Civil society groups at the Bali International Convention Center (BICC) – the official Annual Meetings venue – held a lightning rally to denounce Indonesia for attacking the PGC and shutting down public activities. The rally exposed the pretence of hospitality, openness, tolerance, and good governance peddled by the Indonesian Government with complicity of the IMF and World Bank.
Seemingly to avoid embarrassment, Bank and IMF staff and the Indonesian police swiftly herded the protesters into a holding room and offered to host the PGC, all expenses paid. Meanwhile, outside the negotiation room, security personnel armed with guns peeping out of their Batik shirts harassed the demonstrators and denied entry to six West Papuans seeking to register at the official Civil Society Policy Forum. Despite these apparent attempts to co-opt the event’s independence, the PGC organisers stood firm and continued.
Upon regrouping, PGC organisers and participants jointly decided to proceed with the activities, albeit scaled down and decentralised to avoid further police sabotage. At least 250 individuals attended discussions, workshops, and solidarity actions held in different venues around Bali. PGC statements and mass actions were extensively covered by both local and international media. Civil society, peoples’ movements, and individuals across the globe expressed their support for the PGC. Towards the end of the week, the PGC issued a declaration calling on organisations to build a strong peoples’ front to contest international financial institutions in every arena of struggle.

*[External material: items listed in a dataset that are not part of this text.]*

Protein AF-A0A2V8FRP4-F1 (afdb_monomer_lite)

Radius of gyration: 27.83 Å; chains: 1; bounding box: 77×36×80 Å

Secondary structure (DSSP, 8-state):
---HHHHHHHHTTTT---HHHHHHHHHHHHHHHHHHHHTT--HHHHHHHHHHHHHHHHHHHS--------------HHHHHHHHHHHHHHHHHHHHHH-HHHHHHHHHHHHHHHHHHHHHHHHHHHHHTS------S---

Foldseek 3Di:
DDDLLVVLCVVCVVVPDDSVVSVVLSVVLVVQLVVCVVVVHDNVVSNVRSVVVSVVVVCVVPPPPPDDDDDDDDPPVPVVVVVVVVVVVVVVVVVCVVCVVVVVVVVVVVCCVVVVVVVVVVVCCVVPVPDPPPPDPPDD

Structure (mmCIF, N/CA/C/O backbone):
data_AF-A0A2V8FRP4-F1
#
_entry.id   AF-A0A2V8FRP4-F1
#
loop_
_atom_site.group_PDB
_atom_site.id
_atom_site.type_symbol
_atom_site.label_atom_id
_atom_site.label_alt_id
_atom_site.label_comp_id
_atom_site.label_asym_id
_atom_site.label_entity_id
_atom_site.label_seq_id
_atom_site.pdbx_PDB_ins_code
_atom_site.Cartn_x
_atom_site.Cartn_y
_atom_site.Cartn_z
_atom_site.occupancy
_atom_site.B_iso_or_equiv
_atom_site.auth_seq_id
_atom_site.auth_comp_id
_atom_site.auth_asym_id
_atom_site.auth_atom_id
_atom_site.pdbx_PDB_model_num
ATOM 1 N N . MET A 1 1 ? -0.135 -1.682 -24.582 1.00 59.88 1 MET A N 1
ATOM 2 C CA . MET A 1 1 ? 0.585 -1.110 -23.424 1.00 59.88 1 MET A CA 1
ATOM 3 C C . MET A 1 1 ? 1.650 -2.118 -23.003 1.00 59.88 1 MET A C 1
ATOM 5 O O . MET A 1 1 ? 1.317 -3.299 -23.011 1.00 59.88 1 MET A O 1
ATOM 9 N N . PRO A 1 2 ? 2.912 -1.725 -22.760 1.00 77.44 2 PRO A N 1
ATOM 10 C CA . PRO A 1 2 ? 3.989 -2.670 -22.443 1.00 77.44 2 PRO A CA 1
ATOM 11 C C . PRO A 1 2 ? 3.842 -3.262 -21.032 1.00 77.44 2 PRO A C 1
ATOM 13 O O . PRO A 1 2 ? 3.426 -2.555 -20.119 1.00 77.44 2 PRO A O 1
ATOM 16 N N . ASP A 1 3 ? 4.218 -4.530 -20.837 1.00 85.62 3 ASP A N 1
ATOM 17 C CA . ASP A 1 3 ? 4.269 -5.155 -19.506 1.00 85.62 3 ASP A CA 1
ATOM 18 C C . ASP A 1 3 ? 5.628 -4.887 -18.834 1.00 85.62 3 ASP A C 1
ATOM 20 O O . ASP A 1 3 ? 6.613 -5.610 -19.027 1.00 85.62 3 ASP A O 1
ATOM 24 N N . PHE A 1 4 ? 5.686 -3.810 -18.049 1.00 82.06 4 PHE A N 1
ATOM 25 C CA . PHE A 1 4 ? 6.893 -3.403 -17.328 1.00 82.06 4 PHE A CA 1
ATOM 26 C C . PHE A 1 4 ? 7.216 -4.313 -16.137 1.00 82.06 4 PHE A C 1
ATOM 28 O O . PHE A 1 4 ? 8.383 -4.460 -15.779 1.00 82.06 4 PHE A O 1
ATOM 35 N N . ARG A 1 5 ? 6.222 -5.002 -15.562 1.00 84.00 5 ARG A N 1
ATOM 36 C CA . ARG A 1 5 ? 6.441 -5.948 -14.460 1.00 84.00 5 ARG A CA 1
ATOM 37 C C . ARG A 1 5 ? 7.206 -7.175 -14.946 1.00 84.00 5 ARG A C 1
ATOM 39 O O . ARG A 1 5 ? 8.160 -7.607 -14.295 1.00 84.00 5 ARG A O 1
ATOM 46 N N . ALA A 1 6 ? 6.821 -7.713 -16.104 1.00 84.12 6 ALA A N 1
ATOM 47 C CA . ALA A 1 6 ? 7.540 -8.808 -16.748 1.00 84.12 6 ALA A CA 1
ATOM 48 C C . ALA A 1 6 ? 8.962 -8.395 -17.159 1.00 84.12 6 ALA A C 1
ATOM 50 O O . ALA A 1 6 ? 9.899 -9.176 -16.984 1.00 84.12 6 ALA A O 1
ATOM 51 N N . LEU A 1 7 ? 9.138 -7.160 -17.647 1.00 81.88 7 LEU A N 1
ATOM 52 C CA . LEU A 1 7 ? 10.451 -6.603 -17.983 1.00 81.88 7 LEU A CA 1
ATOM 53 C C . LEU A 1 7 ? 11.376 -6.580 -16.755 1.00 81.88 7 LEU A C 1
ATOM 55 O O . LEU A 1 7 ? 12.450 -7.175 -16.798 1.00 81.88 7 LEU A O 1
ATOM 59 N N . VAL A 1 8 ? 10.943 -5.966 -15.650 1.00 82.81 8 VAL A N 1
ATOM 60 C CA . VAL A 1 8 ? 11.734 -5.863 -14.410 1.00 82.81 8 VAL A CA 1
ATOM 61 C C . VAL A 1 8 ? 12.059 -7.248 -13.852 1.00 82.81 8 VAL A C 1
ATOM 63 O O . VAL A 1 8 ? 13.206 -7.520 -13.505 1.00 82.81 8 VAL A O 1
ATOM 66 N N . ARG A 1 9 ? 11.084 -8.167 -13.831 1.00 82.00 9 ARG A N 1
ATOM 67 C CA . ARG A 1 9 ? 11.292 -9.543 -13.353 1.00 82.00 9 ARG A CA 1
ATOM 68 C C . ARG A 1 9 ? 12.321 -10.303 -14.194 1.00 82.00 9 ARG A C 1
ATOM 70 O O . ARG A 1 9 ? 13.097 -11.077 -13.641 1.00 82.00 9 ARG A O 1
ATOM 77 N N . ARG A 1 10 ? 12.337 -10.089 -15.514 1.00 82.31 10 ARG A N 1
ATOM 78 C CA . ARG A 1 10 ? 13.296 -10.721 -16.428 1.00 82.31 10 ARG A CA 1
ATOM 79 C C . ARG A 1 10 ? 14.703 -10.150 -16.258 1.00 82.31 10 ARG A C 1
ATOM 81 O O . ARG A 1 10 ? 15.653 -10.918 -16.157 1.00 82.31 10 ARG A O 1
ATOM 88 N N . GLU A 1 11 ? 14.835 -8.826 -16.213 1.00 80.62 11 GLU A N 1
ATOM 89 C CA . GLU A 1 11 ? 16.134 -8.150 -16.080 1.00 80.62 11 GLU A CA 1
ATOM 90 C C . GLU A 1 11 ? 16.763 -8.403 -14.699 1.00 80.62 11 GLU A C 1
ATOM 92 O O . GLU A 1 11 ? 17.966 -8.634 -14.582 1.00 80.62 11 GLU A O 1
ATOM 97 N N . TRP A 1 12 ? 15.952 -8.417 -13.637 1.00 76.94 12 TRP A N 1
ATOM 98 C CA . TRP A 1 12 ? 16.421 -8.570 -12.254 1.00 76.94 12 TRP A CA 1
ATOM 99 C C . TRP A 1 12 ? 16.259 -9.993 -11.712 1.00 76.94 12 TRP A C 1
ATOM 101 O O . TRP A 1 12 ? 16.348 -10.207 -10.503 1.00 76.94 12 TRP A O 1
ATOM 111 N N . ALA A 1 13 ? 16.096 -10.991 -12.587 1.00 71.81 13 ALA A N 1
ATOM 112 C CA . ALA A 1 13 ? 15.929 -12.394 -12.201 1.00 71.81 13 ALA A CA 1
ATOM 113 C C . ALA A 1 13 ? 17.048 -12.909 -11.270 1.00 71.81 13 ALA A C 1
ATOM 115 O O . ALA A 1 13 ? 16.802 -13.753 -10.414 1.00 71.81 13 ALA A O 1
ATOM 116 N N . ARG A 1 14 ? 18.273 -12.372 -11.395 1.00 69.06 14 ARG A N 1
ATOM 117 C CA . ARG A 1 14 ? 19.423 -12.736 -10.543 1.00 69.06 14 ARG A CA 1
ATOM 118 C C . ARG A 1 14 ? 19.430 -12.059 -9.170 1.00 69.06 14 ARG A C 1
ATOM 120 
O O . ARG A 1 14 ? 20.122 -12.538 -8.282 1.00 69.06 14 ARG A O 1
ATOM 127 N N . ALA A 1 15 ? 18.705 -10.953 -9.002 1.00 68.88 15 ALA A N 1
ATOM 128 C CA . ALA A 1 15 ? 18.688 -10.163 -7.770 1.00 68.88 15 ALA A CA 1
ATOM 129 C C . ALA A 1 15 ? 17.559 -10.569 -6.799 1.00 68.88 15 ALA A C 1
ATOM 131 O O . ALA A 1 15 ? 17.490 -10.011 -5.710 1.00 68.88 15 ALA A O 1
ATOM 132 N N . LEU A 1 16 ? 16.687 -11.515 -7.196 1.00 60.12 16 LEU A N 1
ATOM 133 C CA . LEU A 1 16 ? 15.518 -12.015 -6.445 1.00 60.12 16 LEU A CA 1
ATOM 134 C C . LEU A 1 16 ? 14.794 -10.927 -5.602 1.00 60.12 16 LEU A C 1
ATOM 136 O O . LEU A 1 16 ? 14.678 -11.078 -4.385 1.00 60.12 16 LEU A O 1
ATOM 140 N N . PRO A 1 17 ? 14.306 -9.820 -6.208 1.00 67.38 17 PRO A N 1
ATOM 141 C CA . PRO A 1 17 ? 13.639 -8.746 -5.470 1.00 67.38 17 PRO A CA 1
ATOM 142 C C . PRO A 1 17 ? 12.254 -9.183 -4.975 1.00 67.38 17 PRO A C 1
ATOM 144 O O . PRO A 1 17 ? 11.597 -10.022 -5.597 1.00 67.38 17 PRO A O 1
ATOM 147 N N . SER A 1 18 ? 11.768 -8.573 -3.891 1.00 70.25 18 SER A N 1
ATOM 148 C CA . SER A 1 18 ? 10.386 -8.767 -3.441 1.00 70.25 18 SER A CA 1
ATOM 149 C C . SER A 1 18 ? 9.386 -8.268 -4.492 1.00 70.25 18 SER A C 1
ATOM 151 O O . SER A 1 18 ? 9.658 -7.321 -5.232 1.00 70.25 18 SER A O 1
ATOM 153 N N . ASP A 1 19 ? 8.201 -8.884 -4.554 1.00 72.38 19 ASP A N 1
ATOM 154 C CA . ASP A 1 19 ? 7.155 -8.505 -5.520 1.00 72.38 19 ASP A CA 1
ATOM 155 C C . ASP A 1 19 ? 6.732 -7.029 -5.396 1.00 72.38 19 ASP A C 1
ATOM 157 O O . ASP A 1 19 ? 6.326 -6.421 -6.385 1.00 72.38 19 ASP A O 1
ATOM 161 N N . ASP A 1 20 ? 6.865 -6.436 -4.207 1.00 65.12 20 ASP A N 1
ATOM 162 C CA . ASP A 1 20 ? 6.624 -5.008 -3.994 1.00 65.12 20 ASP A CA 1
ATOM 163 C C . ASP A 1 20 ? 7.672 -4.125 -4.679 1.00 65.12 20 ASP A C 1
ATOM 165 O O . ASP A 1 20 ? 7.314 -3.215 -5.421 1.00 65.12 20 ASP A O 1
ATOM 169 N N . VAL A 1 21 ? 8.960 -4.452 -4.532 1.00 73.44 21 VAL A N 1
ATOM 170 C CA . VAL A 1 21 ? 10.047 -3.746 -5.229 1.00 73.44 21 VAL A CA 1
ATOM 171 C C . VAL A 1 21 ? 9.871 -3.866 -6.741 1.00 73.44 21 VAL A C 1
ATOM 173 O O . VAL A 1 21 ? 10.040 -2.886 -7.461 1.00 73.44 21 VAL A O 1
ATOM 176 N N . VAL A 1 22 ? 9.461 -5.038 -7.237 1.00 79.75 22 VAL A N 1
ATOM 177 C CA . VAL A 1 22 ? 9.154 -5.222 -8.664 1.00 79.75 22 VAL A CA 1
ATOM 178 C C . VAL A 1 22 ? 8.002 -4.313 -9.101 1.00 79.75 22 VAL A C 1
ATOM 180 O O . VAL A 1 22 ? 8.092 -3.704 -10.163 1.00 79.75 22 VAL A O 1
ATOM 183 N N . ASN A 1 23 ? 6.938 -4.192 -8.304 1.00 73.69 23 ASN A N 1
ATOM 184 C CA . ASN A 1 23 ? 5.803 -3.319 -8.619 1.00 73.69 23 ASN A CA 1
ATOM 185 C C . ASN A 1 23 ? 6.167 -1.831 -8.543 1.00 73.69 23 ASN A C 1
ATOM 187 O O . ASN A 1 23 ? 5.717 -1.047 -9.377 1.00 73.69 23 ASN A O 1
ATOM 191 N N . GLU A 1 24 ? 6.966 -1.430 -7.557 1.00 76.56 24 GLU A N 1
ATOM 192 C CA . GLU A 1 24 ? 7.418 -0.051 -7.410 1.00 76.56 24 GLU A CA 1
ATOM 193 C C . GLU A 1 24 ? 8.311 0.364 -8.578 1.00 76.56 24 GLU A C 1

Another low for global governance diplomacy
Infringement of civil liberties and freedoms by a host country during an international meeting is not unprecedented. Complete bans on protests were imposed during the IMF and World Bank Annual Meetings in Dubai in 2003, as well as the 2006 Annual Meetings in Singapore. Last year, the Argentine government revoked the accreditation of 63 civil society members a few days prior to the 11th World Trade Organisation Ministerial meetings in Buenos Aires. The extreme actions undertaken by the Indonesian government bring global governance diplomacy to another low and reinforces a worrying precedent for all future international meetings.

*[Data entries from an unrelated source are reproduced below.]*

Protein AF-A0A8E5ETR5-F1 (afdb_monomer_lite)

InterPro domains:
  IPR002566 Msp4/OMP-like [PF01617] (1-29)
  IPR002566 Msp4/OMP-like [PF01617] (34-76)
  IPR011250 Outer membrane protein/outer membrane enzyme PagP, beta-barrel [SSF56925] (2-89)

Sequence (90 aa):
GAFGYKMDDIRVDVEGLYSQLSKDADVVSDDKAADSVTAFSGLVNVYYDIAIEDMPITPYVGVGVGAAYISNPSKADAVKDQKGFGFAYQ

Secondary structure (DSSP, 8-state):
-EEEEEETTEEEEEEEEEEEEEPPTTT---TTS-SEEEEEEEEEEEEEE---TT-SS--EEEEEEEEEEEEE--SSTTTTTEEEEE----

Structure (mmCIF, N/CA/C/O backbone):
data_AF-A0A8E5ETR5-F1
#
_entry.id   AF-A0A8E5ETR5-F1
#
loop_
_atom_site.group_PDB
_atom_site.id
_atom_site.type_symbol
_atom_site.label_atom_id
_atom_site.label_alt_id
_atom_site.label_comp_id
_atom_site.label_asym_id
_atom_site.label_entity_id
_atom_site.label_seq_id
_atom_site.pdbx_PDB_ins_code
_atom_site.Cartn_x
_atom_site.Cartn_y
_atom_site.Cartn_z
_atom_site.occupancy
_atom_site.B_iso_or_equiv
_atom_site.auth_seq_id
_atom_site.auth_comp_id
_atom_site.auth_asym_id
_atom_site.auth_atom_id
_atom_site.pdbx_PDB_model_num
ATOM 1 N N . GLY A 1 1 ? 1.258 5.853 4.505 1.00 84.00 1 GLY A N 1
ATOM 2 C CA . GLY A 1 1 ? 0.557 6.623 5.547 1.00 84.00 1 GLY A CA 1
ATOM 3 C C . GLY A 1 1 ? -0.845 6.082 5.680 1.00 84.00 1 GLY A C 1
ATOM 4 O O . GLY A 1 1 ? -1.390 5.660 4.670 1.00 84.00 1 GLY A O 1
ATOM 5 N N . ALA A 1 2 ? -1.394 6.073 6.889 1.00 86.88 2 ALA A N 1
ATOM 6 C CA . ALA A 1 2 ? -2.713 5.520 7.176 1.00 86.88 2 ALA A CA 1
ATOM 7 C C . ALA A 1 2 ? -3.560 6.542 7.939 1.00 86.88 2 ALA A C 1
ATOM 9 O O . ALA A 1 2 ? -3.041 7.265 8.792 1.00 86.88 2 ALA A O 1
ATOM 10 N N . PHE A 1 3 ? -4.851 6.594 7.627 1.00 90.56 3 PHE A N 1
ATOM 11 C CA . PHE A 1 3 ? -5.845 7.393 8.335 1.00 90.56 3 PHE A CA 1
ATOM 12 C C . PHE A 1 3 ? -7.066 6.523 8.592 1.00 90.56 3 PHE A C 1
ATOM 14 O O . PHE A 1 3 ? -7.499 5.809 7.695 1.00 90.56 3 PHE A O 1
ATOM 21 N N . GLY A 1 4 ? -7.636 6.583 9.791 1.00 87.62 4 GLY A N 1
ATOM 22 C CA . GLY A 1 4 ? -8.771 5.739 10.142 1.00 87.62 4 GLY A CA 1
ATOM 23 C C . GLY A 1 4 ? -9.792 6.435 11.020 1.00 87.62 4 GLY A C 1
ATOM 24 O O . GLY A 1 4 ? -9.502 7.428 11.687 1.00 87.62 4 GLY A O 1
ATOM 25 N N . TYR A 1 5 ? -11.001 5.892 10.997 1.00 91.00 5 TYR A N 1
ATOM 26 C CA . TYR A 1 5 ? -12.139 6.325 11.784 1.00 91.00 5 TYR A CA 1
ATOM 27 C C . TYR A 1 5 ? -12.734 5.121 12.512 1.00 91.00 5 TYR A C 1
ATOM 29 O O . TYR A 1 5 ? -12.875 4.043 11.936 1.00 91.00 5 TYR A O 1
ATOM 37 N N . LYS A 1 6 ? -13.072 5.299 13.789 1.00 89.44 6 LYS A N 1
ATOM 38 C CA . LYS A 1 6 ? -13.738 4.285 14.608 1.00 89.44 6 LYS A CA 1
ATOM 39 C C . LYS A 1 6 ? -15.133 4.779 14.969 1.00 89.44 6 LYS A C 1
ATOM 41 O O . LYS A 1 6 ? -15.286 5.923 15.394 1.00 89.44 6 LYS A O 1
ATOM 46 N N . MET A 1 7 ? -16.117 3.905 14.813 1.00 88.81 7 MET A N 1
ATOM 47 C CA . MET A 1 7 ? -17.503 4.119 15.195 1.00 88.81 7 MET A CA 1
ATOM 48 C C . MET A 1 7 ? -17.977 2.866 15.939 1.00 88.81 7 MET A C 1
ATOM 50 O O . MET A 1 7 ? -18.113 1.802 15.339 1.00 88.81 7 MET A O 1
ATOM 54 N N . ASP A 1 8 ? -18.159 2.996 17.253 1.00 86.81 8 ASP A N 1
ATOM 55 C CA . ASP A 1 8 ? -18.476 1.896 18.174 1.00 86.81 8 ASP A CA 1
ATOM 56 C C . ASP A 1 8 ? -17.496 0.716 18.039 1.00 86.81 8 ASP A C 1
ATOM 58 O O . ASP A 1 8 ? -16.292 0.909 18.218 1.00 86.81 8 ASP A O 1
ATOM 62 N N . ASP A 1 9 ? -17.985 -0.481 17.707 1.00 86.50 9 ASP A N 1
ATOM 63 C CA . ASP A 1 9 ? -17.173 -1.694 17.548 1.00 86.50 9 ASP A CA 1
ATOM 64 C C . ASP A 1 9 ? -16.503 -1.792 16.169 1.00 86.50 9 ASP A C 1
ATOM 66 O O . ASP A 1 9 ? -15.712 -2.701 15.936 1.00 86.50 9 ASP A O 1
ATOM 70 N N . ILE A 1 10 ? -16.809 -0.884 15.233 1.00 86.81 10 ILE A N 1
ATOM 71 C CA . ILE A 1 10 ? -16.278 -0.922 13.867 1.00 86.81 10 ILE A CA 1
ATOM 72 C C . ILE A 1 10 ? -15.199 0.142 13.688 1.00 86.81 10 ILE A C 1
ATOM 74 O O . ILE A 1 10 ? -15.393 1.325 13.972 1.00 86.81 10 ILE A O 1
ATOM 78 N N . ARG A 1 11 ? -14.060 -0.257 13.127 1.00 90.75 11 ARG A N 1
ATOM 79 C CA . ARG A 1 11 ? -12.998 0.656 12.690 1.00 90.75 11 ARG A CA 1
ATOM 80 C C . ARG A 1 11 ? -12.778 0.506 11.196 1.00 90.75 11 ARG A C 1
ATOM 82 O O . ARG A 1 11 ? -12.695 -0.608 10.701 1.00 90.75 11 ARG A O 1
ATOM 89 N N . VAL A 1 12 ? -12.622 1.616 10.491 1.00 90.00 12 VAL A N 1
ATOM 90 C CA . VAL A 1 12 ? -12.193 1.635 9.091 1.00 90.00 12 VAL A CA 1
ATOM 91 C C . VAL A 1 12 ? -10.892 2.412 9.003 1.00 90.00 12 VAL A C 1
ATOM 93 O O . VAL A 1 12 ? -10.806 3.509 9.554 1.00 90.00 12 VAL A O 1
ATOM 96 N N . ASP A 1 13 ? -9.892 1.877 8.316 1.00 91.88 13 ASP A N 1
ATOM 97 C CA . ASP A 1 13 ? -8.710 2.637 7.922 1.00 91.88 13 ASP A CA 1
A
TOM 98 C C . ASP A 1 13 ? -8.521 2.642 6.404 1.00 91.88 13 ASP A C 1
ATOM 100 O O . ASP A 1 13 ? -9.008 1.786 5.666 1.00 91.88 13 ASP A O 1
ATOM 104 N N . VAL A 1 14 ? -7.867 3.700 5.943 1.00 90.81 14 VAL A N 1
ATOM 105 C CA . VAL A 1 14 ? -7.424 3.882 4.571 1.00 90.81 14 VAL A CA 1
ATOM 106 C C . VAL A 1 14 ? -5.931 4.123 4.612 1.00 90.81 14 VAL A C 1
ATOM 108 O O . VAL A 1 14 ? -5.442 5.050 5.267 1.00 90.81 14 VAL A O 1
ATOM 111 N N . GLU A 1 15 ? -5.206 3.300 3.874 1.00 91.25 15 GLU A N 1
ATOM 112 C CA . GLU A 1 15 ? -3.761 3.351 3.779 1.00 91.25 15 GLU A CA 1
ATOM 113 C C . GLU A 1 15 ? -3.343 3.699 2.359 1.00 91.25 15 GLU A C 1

This year marks the 20th Anniversary of the UN Declaration on Human Rights defenders. Ironically, harassment, criminalisation, enforced disappearances, and at times, killings of frontline defenders are on the rise. Multilateral institutions and organisations ostensibly acknowledge the importance of civic participation and social accountability in development and have promised to advance civil society inclusion and empowerment. By failing to prevent reprisals against defenders, the IMF and particularly the World Bank in relation to its projects, have not only failed to uphold their human rights obligations, but also significantly contributed in fostering a climate of intimidation that dissuades civil society organisations from exercising their role as development actors (see Observer Spring 2016, Winter 2018).
The 2021 Annual Meetings of the IMF and World Bank will be in Marrakech, Morocco. In light of the current global democratic deficit, global civil society should press the IMF and World Bank and the future host country to honour their legal commitments to respect peoples’ rights to organise and mobilise, including through independent conferences and protest actions, and concretely demonstrate ways to allow the exercise of such rights without fear of reprisals. We call on peoples’ movements everywhere to forge solidarities, push back attacks on fundamental human rights and carve their own democratic spaces of engagement and resistance in the face of adversity and repression.
by Ivan Phell Enrile, Asia Pacific Research Network (APRN) and the People Over Profit campaign. Enrile, representing APRN, was part of the international coordinating committee of the Peoples’ Global Conference against IMF-World Bank and is speaking from his direct experiences.